▶ [PROBLEM DESCRIPTION] Your task is to reproduce, exactly and only, the lines running from the line containing "ATOM 141 C C" to the end of the data below, both included.

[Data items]
- Opening Delimiter -
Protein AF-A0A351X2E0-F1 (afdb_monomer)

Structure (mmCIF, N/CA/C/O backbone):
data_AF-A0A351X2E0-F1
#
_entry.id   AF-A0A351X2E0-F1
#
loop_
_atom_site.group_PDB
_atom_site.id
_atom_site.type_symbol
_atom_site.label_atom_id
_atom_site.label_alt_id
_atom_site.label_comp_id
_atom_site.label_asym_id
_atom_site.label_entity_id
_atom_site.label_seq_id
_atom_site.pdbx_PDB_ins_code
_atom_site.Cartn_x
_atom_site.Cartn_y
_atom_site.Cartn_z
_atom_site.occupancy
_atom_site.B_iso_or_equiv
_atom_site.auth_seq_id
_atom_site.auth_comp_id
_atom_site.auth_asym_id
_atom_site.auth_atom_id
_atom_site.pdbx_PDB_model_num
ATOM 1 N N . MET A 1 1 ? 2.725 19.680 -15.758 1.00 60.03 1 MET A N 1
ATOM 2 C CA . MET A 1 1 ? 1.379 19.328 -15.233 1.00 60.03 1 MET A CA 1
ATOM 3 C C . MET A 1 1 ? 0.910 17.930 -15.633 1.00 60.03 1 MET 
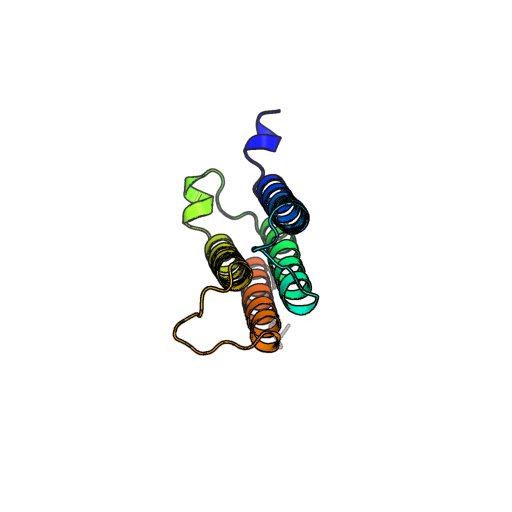A C 1
ATOM 5 O O . MET A 1 1 ? 0.527 17.196 -14.734 1.00 60.03 1 MET A O 1
ATOM 9 N N . LYS A 1 2 ? 0.974 17.514 -16.913 1.00 61.88 2 LYS A N 1
ATOM 10 C CA . LYS A 1 2 ? 0.598 16.140 -17.333 1.00 61.88 2 LYS A CA 1
ATOM 11 C C . LYS A 1 2 ? 1.284 15.031 -16.519 1.00 61.88 2 LYS A C 1
ATOM 13 O O . LYS A 1 2 ? 0.624 14.074 -16.142 1.00 61.88 2 LYS A O 1
ATOM 18 N N . GLU A 1 3 ? 2.564 15.206 -16.186 1.00 69.56 3 GLU A N 1
ATOM 19 C CA . GLU A 1 3 ? 3.342 14.198 -15.449 1.00 69.56 3 GLU A CA 1
ATOM 20 C C . GLU A 1 3 ? 2.868 13.954 -14.006 1.00 69.56 3 GLU A C 1
ATOM 22 O O . GLU A 1 3 ? 2.944 12.824 -13.522 1.00 69.56 3 GLU A O 1
ATOM 27 N N . LEU A 1 4 ? 2.325 14.977 -13.330 1.00 72.25 4 LEU A N 1
ATOM 28 C CA . LEU A 1 4 ? 1.829 14.855 -11.952 1.00 72.25 4 LEU A CA 1
ATOM 29 C C . LEU A 1 4 ? 0.587 13.961 -11.892 1.00 72.25 4 LEU A C 1
ATOM 31 O O . LEU A 1 4 ? 0.542 13.024 -11.100 1.00 72.25 4 LEU A O 1
ATOM 35 N N . PHE A 1 5 ? -0.372 14.181 -12.795 1.00 75.31 5 PHE A N 1
ATOM 36 C CA . PHE A 1 5 ? -1.608 13.393 -12.867 1.00 75.31 5 PHE A CA 1
ATOM 37 C C . PHE A 1 5 ? -1.394 11.952 -13.350 1.00 75.31 5 PHE A C 1
ATOM 39 O O . PHE A 1 5 ? -2.286 11.120 -13.208 1.00 75.31 5 PHE A O 1
ATOM 46 N N . THR A 1 6 ? -0.216 11.626 -13.882 1.00 78.75 6 THR A N 1
ATOM 47 C CA . THR A 1 6 ? 0.178 10.251 -14.231 1.00 78.75 6 THR A CA 1
ATOM 48 C C . THR A 1 6 ? 1.082 9.591 -13.186 1.00 78.75 6 THR A C 1
ATOM 50 O O . THR A 1 6 ? 1.377 8.398 -13.286 1.00 78.75 6 THR A O 1
ATOM 53 N N . SER A 1 7 ? 1.546 10.336 -12.179 1.00 85.88 7 SER A N 1
ATOM 54 C CA . SER A 1 7 ? 2.482 9.824 -11.180 1.00 85.88 7 SER A CA 1
ATOM 55 C C . SER A 1 7 ? 1.767 8.928 -10.170 1.00 85.88 7 SER A C 1
ATOM 57 O O . SER A 1 7 ? 1.014 9.384 -9.313 1.00 85.88 7 SER A O 1
ATOM 59 N N . ARG A 1 8 ? 2.058 7.624 -10.217 1.00 88.94 8 ARG A N 1
ATOM 60 C CA . ARG A 1 8 ? 1.561 6.642 -9.233 1.00 88.94 8 ARG A CA 1
ATOM 61 C C . ARG A 1 8 ? 1.947 6.985 -7.796 1.00 88.94 8 ARG A C 1
ATOM 63 O O . ARG A 1 8 ? 1.183 6.709 -6.881 1.00 88.94 8 ARG A O 1
ATOM 70 N N . LYS A 1 9 ? 3.129 7.580 -7.609 1.00 91.00 9 LYS A N 1
ATOM 71 C CA . LYS A 1 9 ? 3.635 7.995 -6.294 1.00 91.00 9 LYS A CA 1
ATOM 72 C C . LYS A 1 9 ? 2.779 9.124 -5.737 1.00 91.00 9 LYS A C 1
ATOM 74 O O . LYS A 1 9 ? 2.326 9.034 -4.607 1.00 91.00 9 LYS A O 1
ATOM 79 N N . PHE A 1 10 ? 2.490 10.119 -6.579 1.00 89.75 10 PHE A N 1
ATOM 80 C CA . PHE A 1 10 ? 1.610 11.228 -6.229 1.00 89.75 10 PHE A CA 1
ATOM 81 C C . PHE A 1 10 ? 0.226 10.727 -5.812 1.00 89.75 10 PHE A C 1
ATOM 83 O O . PHE A 1 10 ? -0.223 11.035 -4.714 1.00 89.75 10 PHE A O 1
ATOM 90 N N . TRP A 1 11 ? -0.414 9.892 -6.636 1.00 89.44 11 TRP A N 1
ATOM 91 C CA . TRP A 1 11 ? -1.743 9.367 -6.319 1.00 89.44 11 TRP A CA 1
ATOM 92 C C . TRP A 1 11 ? -1.767 8.495 -5.064 1.00 89.44 11 TRP A C 1
ATOM 94 O O . TRP A 1 11 ? -2.711 8.602 -4.290 1.00 89.44 11 TRP A O 1
ATOM 104 N N . MET A 1 12 ? -0.728 7.691 -4.812 1.00 93.31 12 MET A N 1
ATOM 105 C CA . MET A 1 12 ? -0.636 6.934 -3.560 1.00 93.31 12 MET A CA 1
ATOM 106 C C . MET A 1 12 ? -0.567 7.864 -2.344 1.00 93.31 12 MET A C 1
ATOM 108 O O . MET A 1 12 ? -1.283 7.653 -1.370 1.00 93.31 12 MET A O 1
ATOM 112 N N . THR A 1 13 ? 0.262 8.910 -2.398 1.00 91.88 13 THR A N 1
ATOM 113 C CA . THR A 1 13 ? 0.372 9.888 -1.308 1.00 91.88 13 THR A CA 1
ATOM 114 C C . THR A 1 13 ? -0.935 10.650 -1.103 1.00 91.88 13 THR A C 1
ATOM 116 O O . THR A 1 13 ? -1.362 10.824 0.033 1.00 91.88 13 THR A O 1
ATOM 119 N N . VAL A 1 14 ? -1.604 11.056 -2.186 1.00 92.88 14 VAL A N 1
ATOM 120 C CA . VAL A 1 14 ? -2.919 11.709 -2.120 1.00 92.88 14 VAL A CA 1
ATOM 121 C C . VAL A 1 14 ? -3.950 10.791 -1.468 1.00 92.88 14 VAL A C 1
ATOM 123 O O . VAL A 1 14 ? -4.659 11.234 -0.574 1.00 92.88 14 VAL A O 1
ATOM 126 N N . LEU A 1 15 ? -4.012 9.514 -1.857 1.00 92.44 15 LEU A N 1
ATOM 127 C CA . LEU A 1 15 ? -4.934 8.549 -1.252 1.00 92.44 15 LEU A CA 1
ATOM 128 C C . LEU A 1 15 ? -4.648 8.337 0.239 1.00 92.44 15 LEU A C 1
ATOM 130 O O . LEU A 1 15 ? -5.579 8.342 1.036 1.00 92.44 15 LEU A O 1
ATOM 134 N N . ALA A 1 16 ? -3.379 8.215 0.631 1.00 93.12 16 ALA A N 1
ATOM 135 C CA . ALA A 1 16 ? -2.997 8.086 2.036 1.00 93.12 16 ALA A CA 1
ATOM 136 C C . ALA A 1 16 ? -3.411 9.315 2.862 1.00 93.12 16 ALA A C 1
ATOM 138 O O . ALA A 1 16 ? -3.983 9.178 3.941 1.00 93.12 16 ALA A O 1
ATOM 139 N N . LEU A 1 17 ? -3.175 10.519 2.332 1.00 93.81 17 LEU A N 1
ATOM 140 C CA . LEU A 1 17 ? -3.599 11.763 2.973 1.00 93.81 17 LEU A CA 1
ATOM 141 C C . LEU A 1 17 ? -5.122 11.862 3.065 1.00 93.81 17 LEU A C 1
ATOM 143 O O . LEU A 1 17 ? -5.635 12.254 4.107 1.00 93.81 17 LEU A O 1
ATOM 147 N N . LEU A 1 18 ? -5.847 11.473 2.014 1.00 92.94 18 LEU A N 1
ATOM 148 C CA . LEU A 1 18 ? -7.309 11.432 2.033 1.00 92.94 18 LEU A CA 1
ATOM 149 C C . LEU A 1 18 ? -7.825 10.497 3.126 1.00 92.94 18 LEU A C 1
ATOM 151 O O . LEU A 1 18 ? -8.739 10.873 3.845 1.00 92.94 18 LEU A O 1
ATOM 155 N N . VAL A 1 19 ? -7.220 9.322 3.296 1.00 91.25 19 VAL A N 1
ATOM 156 C CA . VAL A 1 19 ? -7.579 8.371 4.359 1.00 91.25 19 VAL A CA 1
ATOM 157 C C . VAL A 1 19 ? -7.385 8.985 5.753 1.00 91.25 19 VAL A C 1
- Closing Delimiter -
▶ [RESPONSE AREA]
ATOM 141 C C . LEU A 1 17 ? -5.122 11.862 3.065 1.00 93.81 17 LEU A C 1
ATOM 143 O O . LEU A 1 17 ? -5.635 12.254 4.107 1.00 93.81 17 LEU A O 1
ATOM 147 N N . LEU A 1 18 ? -5.847 11.473 2.014 1.00 92.94 18 LEU A N 1
ATOM 148 C CA . LEU A 1 18 ? -7.309 11.432 2.033 1.00 92.94 18 LEU A CA 1
ATOM 149 C C . LEU A 1 18 ? -7.825 10.497 3.126 1.00 92.94 18 LEU A C 1
ATOM 151 O O . LEU A 1 18 ? -8.739 10.873 3.845 1.00 92.94 18 LEU A O 1
ATOM 155 N N . VAL A 1 19 ? -7.220 9.322 3.296 1.00 91.25 19 VAL A N 1
ATOM 156 C CA . VAL A 1 19 ? -7.579 8.371 4.359 1.00 91.25 19 VAL A CA 1
ATOM 157 C C . VAL A 1 19 ? -7.385 8.985 5.753 1.00 91.25 19 VAL A C 1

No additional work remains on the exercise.